> YOUR TASK
Look below for the line holding "ATOM 73 C CA" and the line holding "ATOM 87 N N". Repeat those two and everything between, exactly.

-*-

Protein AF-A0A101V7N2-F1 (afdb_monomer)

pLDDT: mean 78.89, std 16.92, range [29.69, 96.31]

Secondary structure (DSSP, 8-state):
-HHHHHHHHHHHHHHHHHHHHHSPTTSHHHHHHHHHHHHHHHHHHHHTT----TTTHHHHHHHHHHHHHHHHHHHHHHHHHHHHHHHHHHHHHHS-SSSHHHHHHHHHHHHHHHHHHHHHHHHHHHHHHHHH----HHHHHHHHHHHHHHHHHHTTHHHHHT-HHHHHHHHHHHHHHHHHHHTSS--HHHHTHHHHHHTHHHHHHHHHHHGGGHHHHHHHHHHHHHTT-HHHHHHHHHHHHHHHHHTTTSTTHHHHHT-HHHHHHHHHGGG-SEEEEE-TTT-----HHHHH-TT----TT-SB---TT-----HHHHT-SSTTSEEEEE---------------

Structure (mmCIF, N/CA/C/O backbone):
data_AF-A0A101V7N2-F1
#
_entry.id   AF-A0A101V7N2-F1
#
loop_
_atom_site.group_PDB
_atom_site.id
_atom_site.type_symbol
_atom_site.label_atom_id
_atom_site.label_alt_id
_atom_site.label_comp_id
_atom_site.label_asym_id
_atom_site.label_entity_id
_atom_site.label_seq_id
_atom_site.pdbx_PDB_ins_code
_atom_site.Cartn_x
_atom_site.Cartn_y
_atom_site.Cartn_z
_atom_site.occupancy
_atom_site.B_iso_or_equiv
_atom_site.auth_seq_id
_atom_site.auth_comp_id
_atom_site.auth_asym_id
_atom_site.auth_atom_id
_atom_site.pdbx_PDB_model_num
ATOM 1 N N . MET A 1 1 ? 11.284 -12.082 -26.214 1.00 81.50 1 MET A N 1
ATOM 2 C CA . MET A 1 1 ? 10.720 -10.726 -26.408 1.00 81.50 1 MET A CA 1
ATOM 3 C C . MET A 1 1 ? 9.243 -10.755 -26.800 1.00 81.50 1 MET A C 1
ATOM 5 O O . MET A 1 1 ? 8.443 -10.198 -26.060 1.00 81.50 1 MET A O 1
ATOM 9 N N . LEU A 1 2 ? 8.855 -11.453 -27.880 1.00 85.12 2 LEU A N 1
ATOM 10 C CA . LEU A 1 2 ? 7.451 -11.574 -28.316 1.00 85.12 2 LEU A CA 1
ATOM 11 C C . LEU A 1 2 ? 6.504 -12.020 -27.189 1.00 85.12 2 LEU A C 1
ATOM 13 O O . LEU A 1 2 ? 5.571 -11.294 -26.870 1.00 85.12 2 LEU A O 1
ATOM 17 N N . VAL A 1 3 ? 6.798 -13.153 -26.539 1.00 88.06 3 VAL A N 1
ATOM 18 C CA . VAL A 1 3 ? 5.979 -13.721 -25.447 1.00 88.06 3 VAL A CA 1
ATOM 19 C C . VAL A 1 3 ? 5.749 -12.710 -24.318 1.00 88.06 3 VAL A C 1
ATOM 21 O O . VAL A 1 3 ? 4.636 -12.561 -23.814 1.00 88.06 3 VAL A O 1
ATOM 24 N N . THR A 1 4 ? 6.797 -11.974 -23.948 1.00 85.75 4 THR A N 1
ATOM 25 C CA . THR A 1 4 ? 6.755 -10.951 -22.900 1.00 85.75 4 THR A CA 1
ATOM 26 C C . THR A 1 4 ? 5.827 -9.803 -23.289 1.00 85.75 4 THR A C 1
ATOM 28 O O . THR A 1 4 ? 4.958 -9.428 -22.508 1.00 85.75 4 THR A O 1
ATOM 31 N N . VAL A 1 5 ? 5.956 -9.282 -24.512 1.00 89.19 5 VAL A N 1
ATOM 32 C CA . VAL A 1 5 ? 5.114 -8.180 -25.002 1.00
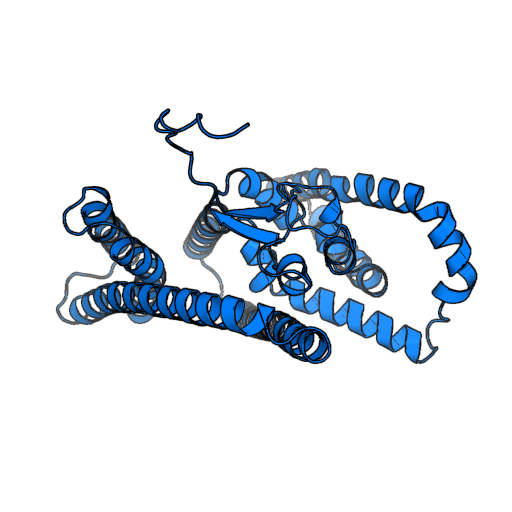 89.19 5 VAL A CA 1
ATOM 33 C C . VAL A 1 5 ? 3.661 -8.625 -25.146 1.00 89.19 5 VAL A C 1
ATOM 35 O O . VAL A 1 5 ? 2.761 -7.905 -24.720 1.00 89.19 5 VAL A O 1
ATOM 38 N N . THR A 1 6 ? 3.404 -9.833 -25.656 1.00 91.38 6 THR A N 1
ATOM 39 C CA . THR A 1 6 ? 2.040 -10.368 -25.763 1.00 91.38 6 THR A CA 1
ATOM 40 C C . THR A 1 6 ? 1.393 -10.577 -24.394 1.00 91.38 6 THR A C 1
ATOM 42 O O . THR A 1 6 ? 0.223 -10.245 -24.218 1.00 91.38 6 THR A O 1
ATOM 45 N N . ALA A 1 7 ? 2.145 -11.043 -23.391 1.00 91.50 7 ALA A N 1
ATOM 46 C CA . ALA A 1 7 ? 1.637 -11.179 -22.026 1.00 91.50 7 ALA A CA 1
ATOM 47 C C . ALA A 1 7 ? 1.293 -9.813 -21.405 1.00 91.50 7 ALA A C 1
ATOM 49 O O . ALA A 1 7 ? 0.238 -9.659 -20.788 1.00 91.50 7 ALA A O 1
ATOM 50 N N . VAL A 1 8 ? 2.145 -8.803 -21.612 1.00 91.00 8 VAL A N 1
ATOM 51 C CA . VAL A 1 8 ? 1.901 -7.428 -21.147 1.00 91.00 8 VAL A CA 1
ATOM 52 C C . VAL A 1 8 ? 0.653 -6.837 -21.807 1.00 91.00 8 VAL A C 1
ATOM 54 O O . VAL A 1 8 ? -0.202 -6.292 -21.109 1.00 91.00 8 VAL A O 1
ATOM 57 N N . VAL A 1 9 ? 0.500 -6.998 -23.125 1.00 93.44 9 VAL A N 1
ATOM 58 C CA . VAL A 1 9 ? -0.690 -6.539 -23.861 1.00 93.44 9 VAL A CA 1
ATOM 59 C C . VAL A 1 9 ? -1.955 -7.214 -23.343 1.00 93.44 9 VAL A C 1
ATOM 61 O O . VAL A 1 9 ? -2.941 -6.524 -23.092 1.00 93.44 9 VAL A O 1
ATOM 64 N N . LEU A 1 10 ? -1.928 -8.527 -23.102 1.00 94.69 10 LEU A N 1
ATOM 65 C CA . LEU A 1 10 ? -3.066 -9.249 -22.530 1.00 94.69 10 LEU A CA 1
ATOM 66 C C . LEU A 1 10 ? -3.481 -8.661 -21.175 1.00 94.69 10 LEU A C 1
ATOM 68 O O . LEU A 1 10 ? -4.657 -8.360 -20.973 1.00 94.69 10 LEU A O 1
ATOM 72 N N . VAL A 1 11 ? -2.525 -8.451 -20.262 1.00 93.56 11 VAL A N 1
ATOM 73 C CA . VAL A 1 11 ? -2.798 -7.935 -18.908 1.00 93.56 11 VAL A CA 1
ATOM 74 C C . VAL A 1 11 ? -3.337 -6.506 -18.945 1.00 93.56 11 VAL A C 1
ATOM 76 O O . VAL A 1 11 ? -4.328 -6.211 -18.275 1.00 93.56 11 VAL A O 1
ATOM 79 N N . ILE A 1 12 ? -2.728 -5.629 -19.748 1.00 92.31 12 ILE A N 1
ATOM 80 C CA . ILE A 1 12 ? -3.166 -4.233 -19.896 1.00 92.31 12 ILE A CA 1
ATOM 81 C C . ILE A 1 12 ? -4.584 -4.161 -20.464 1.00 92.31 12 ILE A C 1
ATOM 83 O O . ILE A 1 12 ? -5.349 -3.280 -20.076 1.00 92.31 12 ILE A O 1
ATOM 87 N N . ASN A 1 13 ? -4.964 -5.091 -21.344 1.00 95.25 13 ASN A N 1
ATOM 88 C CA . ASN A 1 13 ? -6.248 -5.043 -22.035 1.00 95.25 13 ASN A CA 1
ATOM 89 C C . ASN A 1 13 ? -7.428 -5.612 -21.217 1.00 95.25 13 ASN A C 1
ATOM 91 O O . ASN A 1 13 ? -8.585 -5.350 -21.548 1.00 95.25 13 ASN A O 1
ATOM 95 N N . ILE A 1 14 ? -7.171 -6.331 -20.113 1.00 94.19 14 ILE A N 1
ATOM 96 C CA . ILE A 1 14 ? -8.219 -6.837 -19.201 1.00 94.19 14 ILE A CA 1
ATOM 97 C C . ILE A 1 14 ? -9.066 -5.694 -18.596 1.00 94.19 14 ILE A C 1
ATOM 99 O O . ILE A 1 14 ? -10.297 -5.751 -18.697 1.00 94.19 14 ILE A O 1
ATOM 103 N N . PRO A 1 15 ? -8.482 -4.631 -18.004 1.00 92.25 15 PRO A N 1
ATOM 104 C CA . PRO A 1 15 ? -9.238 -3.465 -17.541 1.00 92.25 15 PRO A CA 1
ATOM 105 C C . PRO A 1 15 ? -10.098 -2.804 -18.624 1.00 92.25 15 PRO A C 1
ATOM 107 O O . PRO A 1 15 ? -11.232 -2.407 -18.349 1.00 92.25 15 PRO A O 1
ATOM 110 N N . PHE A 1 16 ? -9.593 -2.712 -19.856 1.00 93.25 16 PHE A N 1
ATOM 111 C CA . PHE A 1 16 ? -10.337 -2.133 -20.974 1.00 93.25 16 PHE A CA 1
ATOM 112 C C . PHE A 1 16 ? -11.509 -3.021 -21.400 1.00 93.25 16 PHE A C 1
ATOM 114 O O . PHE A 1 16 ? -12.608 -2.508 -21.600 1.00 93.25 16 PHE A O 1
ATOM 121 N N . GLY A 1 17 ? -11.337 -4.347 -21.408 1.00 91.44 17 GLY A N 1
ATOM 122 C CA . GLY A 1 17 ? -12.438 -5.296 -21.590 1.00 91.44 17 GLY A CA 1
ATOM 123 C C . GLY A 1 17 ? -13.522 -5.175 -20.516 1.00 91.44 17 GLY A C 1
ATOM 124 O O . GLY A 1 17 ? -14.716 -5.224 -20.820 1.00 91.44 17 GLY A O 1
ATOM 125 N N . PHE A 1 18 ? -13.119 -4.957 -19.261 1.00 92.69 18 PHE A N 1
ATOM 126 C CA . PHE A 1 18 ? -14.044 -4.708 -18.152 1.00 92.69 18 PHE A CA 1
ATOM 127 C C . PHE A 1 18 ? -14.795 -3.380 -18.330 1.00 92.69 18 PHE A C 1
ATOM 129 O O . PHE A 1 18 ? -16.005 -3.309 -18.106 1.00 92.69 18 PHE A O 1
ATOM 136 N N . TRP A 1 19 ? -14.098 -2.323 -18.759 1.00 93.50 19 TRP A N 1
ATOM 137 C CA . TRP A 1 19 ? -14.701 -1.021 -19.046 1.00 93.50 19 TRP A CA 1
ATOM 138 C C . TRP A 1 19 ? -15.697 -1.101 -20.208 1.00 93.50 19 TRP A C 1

-*-

> REPLY TO THE TASK
ATOM 73 C CA . VAL A 1 11 ? -2.798 -7.935 -18.908 1.00 93.56 11 VAL A CA 1
ATOM 74 C C . VAL A 1 11 ? -3.337 -6.506 -18.945 1.00 93.56 11 VAL A C 1
ATOM 76 O O . VAL A 1 11 ? -4.328 -6.211 -18.275 1.00 93.56 11 VAL A O 1
ATOM 79 N N . ILE A 1 12 ? -2.728 -5.629 -19.748 1.00 92.31 12 ILE A N 1
ATOM 80 C CA . ILE A 1 12 ? -3.166 -4.233 -19.896 1.00 92.31 12 ILE A CA 1
ATOM 81 C C . ILE A 1 12 ? -4.584 -4.161 -20.464 1.00 92.31 12 ILE A C 1
ATOM 83 O O . ILE A 1 12 ? -5.349 -3.280 -20.076 1.00 92.31 12 ILE A O 1
ATOM 87 N N . ASN A 1 13 ? -4.964 -5.091 -21.344 1.00 95.25 13 ASN A N 1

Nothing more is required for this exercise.